The low-resolution structure of casein (CN) clusters in sodium caseinate (NaCas) solution and its conformational dynamics were obtained by size-exclusion chromatography (SEC), analytical ultracentrifugation (AUC), small-angle X-ray scattering (SAXS), and molecular dynamics (MD) simulations. The results of sodium dodecyl sulfate–polyacrylamide gel electrophoresis (SDS-PAGE) and native PAGE revealed that the casein clusters consisted predominantly of α- and β-CN complexes, and a trace amount of κ-CN. The AUC analysis indicated that the casein clusters were composed of 34.6% of casein monomers, 19.2%, 20.4%, and 25.8% of complexes with molar weight (M_w) of ~50.3, ~70.6, and ~133 kDa, respectively. The volume fractions of components in casein clusters were quantified as 64.3% of α_s1-β-α_s2-CN, 22.3% of α_s1-CN, 8.5% of α_s2-CN, and 4.4% of α_s1-α_s2-CN, respectively. The ensemble optimization method (EOM) gave a fitting result where α_s1-β-α_s2-CN species coexisted in ~35.3% under compact conformation and ~64.7% in elongated conformation in solution. The three-dimensional structures of α_s1-β-α_s2-CN from EOM showed a good overlay on the casein clusters ab initio model obtained from DAMMIN and DAMMIX program. MD simulations revealed that α_s1-β-α_s2-CN underwent a conformational change from the elongated state into the compact state within the initial 200 ns of simulations. The addition of nonionic surfactants affected little the backbone-to-backbone interactions in the formation of the casein clusters. We propose that α_s1-CN, β-CN, α_s2-CN, and κ-CN associated in consecutive steps into casein clusters, and a trace of κ-CN may be located at the surface of the assemblies limiting the growth of casein aggregates.
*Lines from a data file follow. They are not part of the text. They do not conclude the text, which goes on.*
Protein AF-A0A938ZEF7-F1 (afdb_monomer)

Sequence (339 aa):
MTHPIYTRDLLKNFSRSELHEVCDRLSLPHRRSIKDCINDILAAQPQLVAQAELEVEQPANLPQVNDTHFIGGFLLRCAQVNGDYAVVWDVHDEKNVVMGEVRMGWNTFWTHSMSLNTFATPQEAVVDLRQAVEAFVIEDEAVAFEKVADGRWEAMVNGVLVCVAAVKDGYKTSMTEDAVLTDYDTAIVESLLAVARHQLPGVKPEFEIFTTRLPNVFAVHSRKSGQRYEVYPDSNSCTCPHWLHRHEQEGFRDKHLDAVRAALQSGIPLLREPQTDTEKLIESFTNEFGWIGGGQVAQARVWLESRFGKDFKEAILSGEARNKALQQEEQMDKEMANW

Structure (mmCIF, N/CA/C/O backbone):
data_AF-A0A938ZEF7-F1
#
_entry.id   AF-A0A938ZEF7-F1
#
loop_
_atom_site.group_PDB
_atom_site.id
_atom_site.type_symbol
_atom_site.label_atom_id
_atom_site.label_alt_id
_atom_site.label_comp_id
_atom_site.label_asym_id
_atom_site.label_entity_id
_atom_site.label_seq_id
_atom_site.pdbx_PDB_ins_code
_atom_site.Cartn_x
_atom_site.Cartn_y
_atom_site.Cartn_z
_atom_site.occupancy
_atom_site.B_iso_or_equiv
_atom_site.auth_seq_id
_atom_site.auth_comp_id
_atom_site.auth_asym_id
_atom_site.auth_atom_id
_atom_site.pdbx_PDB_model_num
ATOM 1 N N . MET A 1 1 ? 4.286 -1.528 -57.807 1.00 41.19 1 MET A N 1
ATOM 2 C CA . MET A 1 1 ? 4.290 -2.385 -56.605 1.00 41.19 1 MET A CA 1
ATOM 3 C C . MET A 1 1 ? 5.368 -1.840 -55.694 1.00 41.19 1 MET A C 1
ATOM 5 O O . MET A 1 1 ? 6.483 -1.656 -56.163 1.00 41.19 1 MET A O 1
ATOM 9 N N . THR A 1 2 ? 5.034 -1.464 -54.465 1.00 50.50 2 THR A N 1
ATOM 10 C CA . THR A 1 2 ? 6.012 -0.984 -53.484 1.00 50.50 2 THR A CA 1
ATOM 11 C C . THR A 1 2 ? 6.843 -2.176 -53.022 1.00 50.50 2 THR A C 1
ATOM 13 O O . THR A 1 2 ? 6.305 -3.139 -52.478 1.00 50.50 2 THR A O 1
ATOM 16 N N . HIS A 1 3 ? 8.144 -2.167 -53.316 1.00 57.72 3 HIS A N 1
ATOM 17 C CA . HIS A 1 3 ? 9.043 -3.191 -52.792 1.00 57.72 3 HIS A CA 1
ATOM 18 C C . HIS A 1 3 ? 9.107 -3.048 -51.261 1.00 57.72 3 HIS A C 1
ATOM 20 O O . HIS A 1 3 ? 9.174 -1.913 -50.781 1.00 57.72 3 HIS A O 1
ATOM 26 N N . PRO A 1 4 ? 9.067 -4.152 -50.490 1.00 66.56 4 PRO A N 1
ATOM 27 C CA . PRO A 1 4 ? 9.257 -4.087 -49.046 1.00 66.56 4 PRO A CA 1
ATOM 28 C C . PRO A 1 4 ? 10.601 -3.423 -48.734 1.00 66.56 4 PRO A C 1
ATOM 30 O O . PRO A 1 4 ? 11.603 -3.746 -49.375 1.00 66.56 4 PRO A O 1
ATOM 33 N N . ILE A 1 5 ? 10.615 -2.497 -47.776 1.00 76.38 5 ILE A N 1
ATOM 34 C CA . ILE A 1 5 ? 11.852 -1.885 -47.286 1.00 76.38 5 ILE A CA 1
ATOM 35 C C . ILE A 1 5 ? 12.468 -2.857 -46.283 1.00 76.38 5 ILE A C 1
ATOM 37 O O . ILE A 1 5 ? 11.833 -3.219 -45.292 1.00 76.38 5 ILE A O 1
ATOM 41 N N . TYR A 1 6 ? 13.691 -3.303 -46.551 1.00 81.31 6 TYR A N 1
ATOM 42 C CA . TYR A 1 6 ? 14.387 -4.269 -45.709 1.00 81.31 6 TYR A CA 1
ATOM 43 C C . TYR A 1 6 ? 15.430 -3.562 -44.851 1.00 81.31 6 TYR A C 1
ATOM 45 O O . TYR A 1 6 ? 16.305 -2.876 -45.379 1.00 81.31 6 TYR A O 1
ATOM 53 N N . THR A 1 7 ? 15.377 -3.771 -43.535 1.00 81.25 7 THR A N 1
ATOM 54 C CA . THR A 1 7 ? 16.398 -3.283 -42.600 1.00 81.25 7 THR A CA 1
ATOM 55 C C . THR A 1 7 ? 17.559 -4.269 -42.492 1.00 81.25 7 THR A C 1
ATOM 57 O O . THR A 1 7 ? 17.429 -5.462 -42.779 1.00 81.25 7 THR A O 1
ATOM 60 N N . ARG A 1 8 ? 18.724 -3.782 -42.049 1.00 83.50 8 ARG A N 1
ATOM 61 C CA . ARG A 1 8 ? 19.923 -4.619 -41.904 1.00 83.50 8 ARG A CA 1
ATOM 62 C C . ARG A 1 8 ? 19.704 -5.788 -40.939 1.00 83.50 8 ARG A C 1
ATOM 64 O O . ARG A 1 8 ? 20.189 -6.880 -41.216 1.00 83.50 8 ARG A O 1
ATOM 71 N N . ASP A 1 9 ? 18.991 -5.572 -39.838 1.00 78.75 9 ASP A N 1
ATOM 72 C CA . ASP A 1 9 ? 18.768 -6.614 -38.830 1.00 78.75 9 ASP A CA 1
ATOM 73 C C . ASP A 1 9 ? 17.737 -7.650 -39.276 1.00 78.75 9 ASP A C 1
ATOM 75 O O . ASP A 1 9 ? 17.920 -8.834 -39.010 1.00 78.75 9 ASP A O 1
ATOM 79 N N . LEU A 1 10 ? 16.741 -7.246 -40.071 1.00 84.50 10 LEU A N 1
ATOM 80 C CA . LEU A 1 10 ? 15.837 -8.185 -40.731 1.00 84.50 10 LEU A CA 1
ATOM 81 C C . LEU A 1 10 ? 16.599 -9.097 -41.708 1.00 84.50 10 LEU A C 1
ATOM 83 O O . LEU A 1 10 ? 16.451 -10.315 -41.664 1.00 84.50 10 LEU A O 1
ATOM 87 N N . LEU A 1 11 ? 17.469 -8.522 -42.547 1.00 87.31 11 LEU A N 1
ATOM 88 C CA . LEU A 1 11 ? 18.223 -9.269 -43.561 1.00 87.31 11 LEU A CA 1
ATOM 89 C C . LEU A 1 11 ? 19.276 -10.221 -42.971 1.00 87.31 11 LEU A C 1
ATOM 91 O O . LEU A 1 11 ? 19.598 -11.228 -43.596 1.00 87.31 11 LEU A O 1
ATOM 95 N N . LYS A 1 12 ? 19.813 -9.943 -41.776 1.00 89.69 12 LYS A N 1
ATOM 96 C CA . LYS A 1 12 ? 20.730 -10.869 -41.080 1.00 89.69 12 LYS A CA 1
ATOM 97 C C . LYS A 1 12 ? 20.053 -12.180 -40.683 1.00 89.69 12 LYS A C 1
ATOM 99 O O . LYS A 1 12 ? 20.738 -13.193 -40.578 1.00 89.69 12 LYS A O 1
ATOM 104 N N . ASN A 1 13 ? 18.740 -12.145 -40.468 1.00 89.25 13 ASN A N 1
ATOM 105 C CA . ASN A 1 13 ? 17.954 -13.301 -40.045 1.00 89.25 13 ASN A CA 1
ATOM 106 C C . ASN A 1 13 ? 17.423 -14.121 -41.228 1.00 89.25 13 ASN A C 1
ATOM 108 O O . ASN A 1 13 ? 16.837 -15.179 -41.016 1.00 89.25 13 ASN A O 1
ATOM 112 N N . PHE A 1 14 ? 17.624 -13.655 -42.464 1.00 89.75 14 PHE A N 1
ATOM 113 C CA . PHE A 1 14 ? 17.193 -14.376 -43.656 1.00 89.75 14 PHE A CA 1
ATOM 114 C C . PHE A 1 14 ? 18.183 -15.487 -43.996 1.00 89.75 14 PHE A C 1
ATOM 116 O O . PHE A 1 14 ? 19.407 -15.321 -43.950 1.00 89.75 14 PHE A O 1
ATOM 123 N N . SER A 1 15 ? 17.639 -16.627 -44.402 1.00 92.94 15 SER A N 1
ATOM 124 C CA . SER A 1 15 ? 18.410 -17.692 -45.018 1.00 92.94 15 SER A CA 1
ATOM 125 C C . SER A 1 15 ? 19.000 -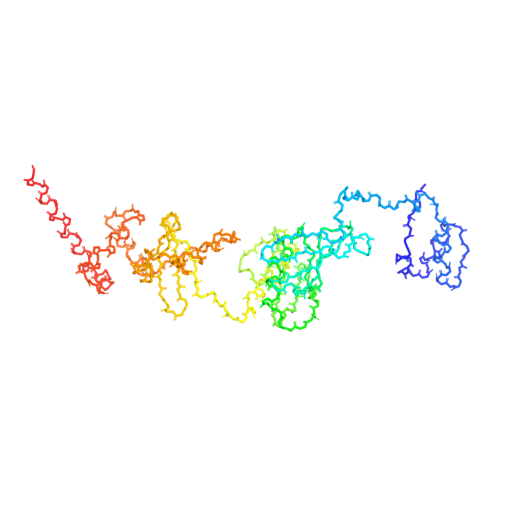17.230 -46.353 1.00 92.94 15 SER A C 1
ATOM 127 O O . SER A 1 15 ? 18.570 -16.266 -46.993 1.00 92.94 15 SER A O 1
ATOM 129 N N . ARG A 1 16 ? 20.019 -17.951 -46.816 1.00 90.12 16 ARG A N 1
ATOM 130 C CA . ARG A 1 16 ? 20.722 -17.613 -48.055 1.00 90.12 16 ARG A CA 1
ATOM 131 C C . ARG A 1 16 ? 19.813 -17.630 -49.291 1.00 90.12 16 ARG A C 1
ATOM 133 O O . ARG A 1 16 ? 19.996 -16.801 -50.178 1.00 90.12 16 ARG A O 1
ATOM 140 N N . SER A 1 17 ? 18.858 -18.558 -49.346 1.00 89.81 17 SER A N 1
ATOM 141 C CA . SER A 1 17 ? 17.857 -18.631 -50.414 1.00 89.81 17 SER A CA 1
ATOM 142 C C . SER A 1 17 ? 16.937 -17.411 -50.404 1.00 89.81 17 SER A C 1
ATOM 144 O O . SER A 1 17 ? 16.730 -16.812 -51.452 1.00 89.81 17 SER A O 1
ATOM 146 N N . GLU A 1 18 ? 16.480 -16.972 -49.229 1.00 90.31 18 GLU A N 1
ATOM 147 C CA . GLU A 1 18 ? 15.616 -15.789 -49.094 1.00 90.31 18 GLU A CA 1
ATOM 148 C C . GLU A 1 18 ? 16.347 -14.500 -49.495 1.00 90.31 18 GLU A C 1
ATOM 150 O O . GLU A 1 18 ? 15.777 -13.641 -50.167 1.00 90.31 18 GLU A O 1
ATOM 155 N N . LEU A 1 19 ? 17.635 -14.370 -49.159 1.00 90.62 19 LEU A N 1
ATOM 156 C CA . LEU A 1 19 ? 18.453 -13.241 -49.616 1.00 90.62 19 LEU A CA 1
ATOM 157 C C . LEU A 1 19 ? 18.625 -13.225 -51.140 1.00 90.62 19 LEU A C 1
ATOM 159 O O . LEU A 1 19 ? 18.570 -12.159 -51.750 1.00 90.62 19 LEU A O 1
ATOM 163 N N . HIS A 1 20 ? 18.801 -14.390 -51.768 1.00 92.88 20 HIS A N 1
ATOM 164 C CA . HIS A 1 20 ? 18.880 -14.485 -53.226 1.00 92.88 20 HIS A CA 1
ATOM 165 C C . HIS A 1 20 ? 17.544 -14.122 -53.892 1.00 92.88 20 HIS A C 1
ATOM 167 O O . HIS A 1 20 ? 17.552 -13.380 -54.868 1.00 92.88 20 HIS A O 1
ATOM 173 N N . GLU A 1 21 ? 16.404 -14.524 -53.322 1.00 90.00 21 GLU A N 1
ATOM 174 C CA . GLU A 1 21 ? 15.078 -14.112 -53.808 1.00 90.00 21 GLU A CA 1
ATOM 175 C C . GLU A 1 21 ? 14.842 -12.598 -53.682 1.00 90.00 21 GLU A C 1
ATOM 177 O O . GLU A 1 21 ? 14.144 -11.989 -54.498 1.00 90.00 21 GLU A O 1
ATOM 182 N N . VAL A 1 22 ? 15.395 -11.952 -52.650 1.00 87.94 22 VAL A N 1
ATOM 183 C CA . VAL A 1 22 ? 15.386 -10.483 -52.540 1.00 87.94 22 VAL A CA 1
ATOM 184 C C . VAL A 1 22 ? 16.272 -9.860 -53.623 1.00 87.94 22 VAL A C 1
ATOM 186 O O . VAL A 1 22 ? 15.838 -8.916 -54.282 1.00 87.94 22 VAL A O 1
ATOM 189 N N . CYS A 1 23 ? 17.469 -10.404 -53.861 1.00 89.56 23 CYS A N 1
ATOM 190 C CA . CYS A 1 23 ? 18.351 -9.954 -54.941 1.00 89.56 23 CYS A CA 1
ATOM 191 C C . CYS A 1 23 ? 17.706 -10.100 -56.321 1.00 89.56 23 CYS A C 1
ATOM 193 O O . CYS A 1 23 ? 17.763 -9.155 -57.101 1.00 89.56 23 CYS A O 1
ATOM 195 N N . ASP A 1 24 ? 17.039 -11.218 -56.608 1.00 90.62 24 ASP A N 1
ATOM 196 C CA . ASP A 1 24 ? 16.342 -11.440 -57.879 1.00 90.62 24 ASP A CA 1
ATOM 197 C C . ASP A 1 24 ? 15.240 -10.398 -58.094 1.00 90.62 24 ASP A C 1
ATOM 199 O O . ASP A 1 24 ? 15.133 -9.800 -59.166 1.00 90.62 24 ASP A O 1
ATOM 203 N N . ARG A 1 25 ? 14.472 -10.094 -57.039 1.00 84.81 25 ARG A N 1
ATOM 204 C CA . ARG A 1 25 ? 13.430 -9.055 -57.070 1.00 84.81 25 ARG A CA 1
ATOM 205 C C . ARG A 1 25 ? 13.982 -7.645 -57.271 1.00 84.81 25 ARG A C 1
ATOM 207 O O . ARG A 1 25 ? 13.283 -6.814 -57.844 1.00 84.81 25 ARG A O 1
ATOM 214 N N . LEU A 1 26 ? 15.202 -7.376 -56.807 1.00 85.19 26 LEU A N 1
ATOM 215 C CA . LEU A 1 26 ? 15.903 -6.098 -56.982 1.00 85.19 26 LEU A CA 1
ATOM 216 C C . LEU A 1 26 ? 16.849 -6.092 -58.196 1.00 85.19 26 LEU A C 1
ATOM 218 O O . LEU A 1 26 ? 17.539 -5.102 -58.422 1.00 85.19 26 LEU A O 1
ATOM 222 N N . SER A 1 27 ? 16.872 -7.169 -58.991 1.00 89.69 27 SER A N 1
ATOM 223 C CA . SER A 1 27 ? 17.784 -7.348 -60.131 1.00 89.69 27 SER A CA 1
ATOM 224 C C . SER A 1 27 ? 19.275 -7.191 -59.770 1.00 89.69 27 SER A C 1
ATOM 226 O O . SER A 1 27 ? 20.050 -6.595 -60.518 1.00 89.69 27 SER A O 1
ATOM 228 N N . LEU A 1 28 ? 19.687 -7.732 -58.619 1.00 89.81 28 LEU A N 1
ATOM 229 C CA . LEU A 1 28 ? 21.062 -7.700 -58.112 1.00 89.81 28 LEU A CA 1
ATOM 230 C C . LEU A 1 28 ? 21.807 -9.025 -58.334 1.00 89.81 28 LEU A C 1
ATOM 232 O O . LEU A 1 28 ? 21.207 -10.098 -58.249 1.00 89.81 28 LEU A O 1
ATOM 236 N N . PRO A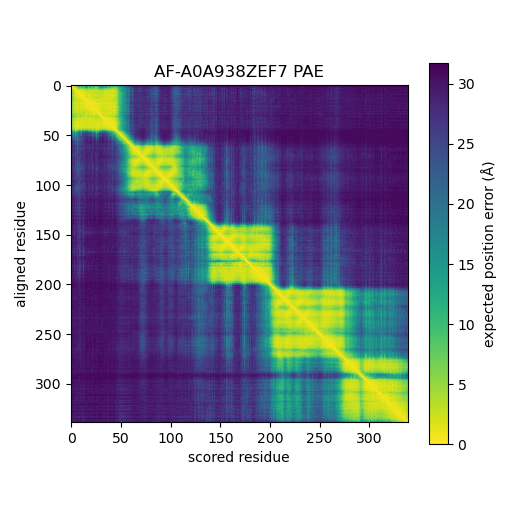 1 29 ? 23.135 -8.991 -58.556 1.00 89.69 29 PRO A N 1
ATOM 237 C CA . PRO A 1 29 ? 23.931 -10.205 -58.701 1.00 89.69 29 PRO A CA 1
ATOM 238 C C . PRO A 1 29 ? 24.048 -10.968 -57.374 1.00 89.69 29 PRO A C 1
ATOM 240 O O . PRO A 1 29 ? 24.312 -10.387 -56.321 1.00 89.69 29 PRO A O 1
ATOM 243 N N . HIS A 1 30 ? 23.940 -12.299 -57.421 1.00 91.81 30 HIS A N 1
ATOM 244 C CA . HIS A 1 30 ? 24.107 -13.137 -56.229 1.00 91.81 30 HIS A CA 1
ATOM 245 C C . HIS A 1 30 ? 25.556 -13.114 -55.741 1.00 91.81 30 HIS A C 1
ATOM 247 O O . HIS A 1 30 ? 26.498 -13.403 -56.487 1.00 91.81 30 HIS A O 1
ATOM 253 N N . ARG A 1 31 ? 25.750 -12.802 -54.458 1.00 87.00 31 ARG A N 1
ATOM 254 C CA . ARG A 1 31 ? 27.076 -12.749 -53.834 1.00 87.00 31 ARG A CA 1
ATOM 255 C C . ARG A 1 31 ? 27.379 -14.025 -53.057 1.00 87.00 31 ARG A C 1
ATOM 257 O O . ARG A 1 31 ? 26.512 -14.660 -52.460 1.00 87.00 31 ARG A O 1
ATOM 264 N N . ARG A 1 32 ? 28.664 -14.402 -53.020 1.00 83.19 32 ARG A N 1
ATOM 265 C CA . ARG A 1 32 ? 29.134 -15.527 -52.188 1.00 83.19 32 ARG A CA 1
ATOM 266 C C . ARG A 1 32 ? 29.124 -15.191 -50.692 1.00 83.19 32 ARG A C 1
ATOM 268 O O . ARG A 1 32 ? 28.879 -16.080 -49.877 1.00 83.19 32 ARG A O 1
ATOM 275 N N . SER A 1 33 ? 29.335 -13.931 -50.339 1.00 91.31 33 SER A N 1
ATOM 276 C CA . SER A 1 33 ? 29.279 -13.432 -48.966 1.00 91.31 33 SER A CA 1
ATOM 277 C C . SER A 1 33 ? 27.873 -12.934 -48.634 1.00 91.31 33 SER A C 1
ATOM 279 O O . SER A 1 33 ? 27.320 -12.120 -49.371 1.00 91.31 33 SER A O 1
ATOM 281 N N . ILE A 1 34 ? 27.317 -13.391 -47.507 1.00 86.62 34 ILE A N 1
ATOM 282 C CA . ILE A 1 34 ? 26.031 -12.900 -46.983 1.00 86.62 34 ILE A CA 1
ATOM 283 C C . ILE A 1 34 ? 26.128 -11.400 -46.682 1.00 86.62 34 ILE A C 1
ATOM 285 O O . ILE A 1 34 ? 25.236 -10.639 -47.037 1.00 86.62 34 ILE A O 1
ATOM 289 N N . LYS A 1 35 ? 27.251 -10.958 -46.103 1.00 89.94 35 LYS A N 1
ATOM 290 C CA . LYS A 1 35 ? 27.492 -9.549 -45.764 1.00 89.94 35 LYS A CA 1
ATOM 291 C C . LYS A 1 35 ? 27.436 -8.643 -46.997 1.00 89.94 35 LYS A C 1
ATOM 293 O O . LYS A 1 35 ? 26.820 -7.583 -46.942 1.00 89.94 35 LYS A O 1
ATOM 298 N N . ASP A 1 36 ? 28.038 -9.076 -48.101 1.00 90.44 36 ASP A N 1
ATOM 299 C CA . ASP A 1 36 ? 28.060 -8.291 -49.341 1.00 90.44 36 ASP A CA 1
ATOM 300 C C . ASP A 1 36 ? 26.681 -8.292 -50.007 1.00 90.44 36 ASP A C 1
ATOM 302 O O . ASP A 1 36 ? 26.233 -7.262 -50.495 1.00 90.44 36 ASP A O 1
ATOM 306 N N . CYS A 1 37 ? 25.964 -9.419 -49.934 1.00 89.44 37 CYS A N 1
ATOM 307 C CA . CYS A 1 37 ? 24.585 -9.531 -50.405 1.00 89.44 37 CYS A CA 1
ATOM 308 C C . CYS A 1 37 ? 23.653 -8.545 -49.679 1.00 89.44 37 CYS A C 1
ATOM 310 O O . CYS A 1 37 ? 22.874 -7.847 -50.318 1.00 89.44 37 CYS A O 1
ATOM 312 N N . ILE A 1 38 ? 23.768 -8.443 -48.349 1.00 90.62 38 ILE A N 1
ATOM 313 C CA . ILE A 1 38 ? 22.979 -7.510 -47.530 1.00 90.62 38 ILE A CA 1
ATOM 314 C C . ILE A 1 38 ? 23.297 -6.055 -47.892 1.00 90.62 38 ILE A C 1
ATOM 316 O O . ILE A 1 38 ? 22.386 -5.239 -48.008 1.00 90.62 38 ILE A O 1
ATOM 320 N N . ASN A 1 39 ? 24.574 -5.716 -48.083 1.00 90.06 39 ASN A N 1
ATOM 321 C CA . ASN A 1 39 ? 24.968 -4.354 -48.444 1.00 90.06 39 ASN A CA 1
ATOM 322 C C . ASN A 1 39 ? 24.456 -3.950 -49.834 1.00 90.06 39 ASN A C 1
ATOM 324 O O . ASN A 1 39 ? 23.945 -2.841 -49.979 1.00 90.06 39 ASN A O 1
ATOM 328 N N . ASP A 1 40 ? 24.528 -4.851 -50.816 1.00 88.94 40 ASP A N 1
ATOM 329 C CA . ASP A 1 40 ? 24.010 -4.607 -52.166 1.00 88.94 40 ASP A CA 1
ATOM 330 C C . ASP A 1 40 ? 22.475 -4.419 -52.139 1.00 88.94 40 ASP A C 1
ATOM 332 O O . ASP A 1 40 ? 21.958 -3.489 -52.758 1.00 88.94 40 ASP A O 1
ATOM 336 N N . ILE A 1 41 ? 21.744 -5.227 -51.352 1.00 88.19 41 ILE A N 1
ATOM 337 C CA . ILE A 1 41 ? 20.284 -5.091 -51.156 1.00 88.19 41 ILE A CA 1
ATOM 338 C C . ILE A 1 41 ? 19.921 -3.742 -50.527 1.00 88.19 41 ILE A C 1
ATOM 340 O O . ILE A 1 41 ? 18.961 -3.103 -50.954 1.00 88.19 41 ILE A O 1
ATOM 344 N N . LEU A 1 42 ? 20.655 -3.299 -49.503 1.00 86.81 42 LEU A N 1
ATOM 345 C CA . LEU A 1 42 ? 20.401 -2.012 -48.847 1.00 86.81 42 LEU A CA 1
ATOM 346 C C . LEU A 1 42 ? 20.689 -0.829 -49.782 1.00 86.81 42 LEU A C 1
ATOM 348 O O . LEU A 1 42 ? 19.959 0.156 -49.758 1.00 86.81 42 LEU A O 1
ATOM 352 N N . ALA A 1 43 ? 21.721 -0.933 -50.622 1.00 84.38 43 ALA A N 1
ATOM 353 C CA . ALA A 1 43 ? 22.095 0.119 -51.566 1.00 84.38 43 ALA A CA 1
ATOM 354 C C . ALA A 1 43 ? 21.123 0.251 -52.752 1.00 84.38 43 ALA A C 1
ATOM 356 O O . ALA A 1 43 ? 20.965 1.343 -53.294 1.00 84.38 43 ALA A O 1
ATOM 357 N N . ALA A 1 44 ? 20.481 -0.847 -53.160 1.00 83.38 44 ALA A N 1
ATOM 358 C CA . ALA A 1 44 ? 19.568 -0.881 -54.303 1.00 83.38 44 ALA A CA 1
ATOM 359 C C . ALA A 1 44 ? 18.127 -0.463 -53.975 1.00 83.38 44 ALA A C 1
ATOM 361 O O . ALA A 1 44 ? 17.314 -0.286 -54.884 1.00 83.38 44 ALA A O 1
ATOM 362 N N . GLN A 1 45 ? 17.787 -0.321 -52.691 1.00 76.81 45 GLN A N 1
ATOM 363 C CA . GLN A 1 45 ? 16.483 0.192 -52.285 1.00 76.81 45 GLN A CA 1
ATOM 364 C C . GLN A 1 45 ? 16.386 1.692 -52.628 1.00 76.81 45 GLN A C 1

酪蛋白酸钠 (NaCas) 溶液中酪蛋白 (CN) 簇的低分辨率结构及其构象动力学通过尺寸排阻色谱 (SEC)、分析超速离心 (AUC)、小角 X 射线散射 (SAXS)、和分子动力学 (MD) 模拟。十二烷基硫酸钠-聚丙烯酰胺凝胶电泳 (SDS-PAGE) 和非变性 PAGE 结果表明酪蛋白簇主要由 α- 和 β-CN 复合物以及微量的 κ-CN 组成。AUC 分析表明酪蛋白簇由 34.6% 的酪蛋白单体、19.2%、20.4% 和 25.8% 的复合物组成，摩尔重量 ( M _w ) 分别为~50.3、~70.6 和~133 kDa。酪蛋白簇中组分的体积分数被量化为 α _{s1 的}64.3%-β-α _s2 -CN、22.3%的α _s1 -CN、8.5%的α _s2 -CN和4.4%的α _s1 -α _s2 -CN。集成优化方法 ( EOM ) 给出了拟合结果，其中 α _s1 -β-α _s2 -CN 物种在紧凑构象下以~35.3% 的比例共存，在溶液中以~64.7% 的细长构象共存。来自EOM的 α _s1 -β-α _s2 -CN的三维结构与从DAMMIN和DAMMIX程序获得的酪蛋白簇ab initio模型有很好的叠加。MD 模拟显示 α _s1-β-α _s2 -CN 在模拟的初始 200 ns 内经历了从伸长状态到紧凑状态的构象变化。添加非离子表面活性剂对酪蛋白簇形成过程中骨架与骨架的相互作用影响很小。我们提出 α _s1 -CN、β-CN、α _s2 -CN 和 κ-CN 在连续步骤中与酪蛋白簇相关联，并且微量 κ-CN 可能位于限制酪蛋白生长的组件表面聚合。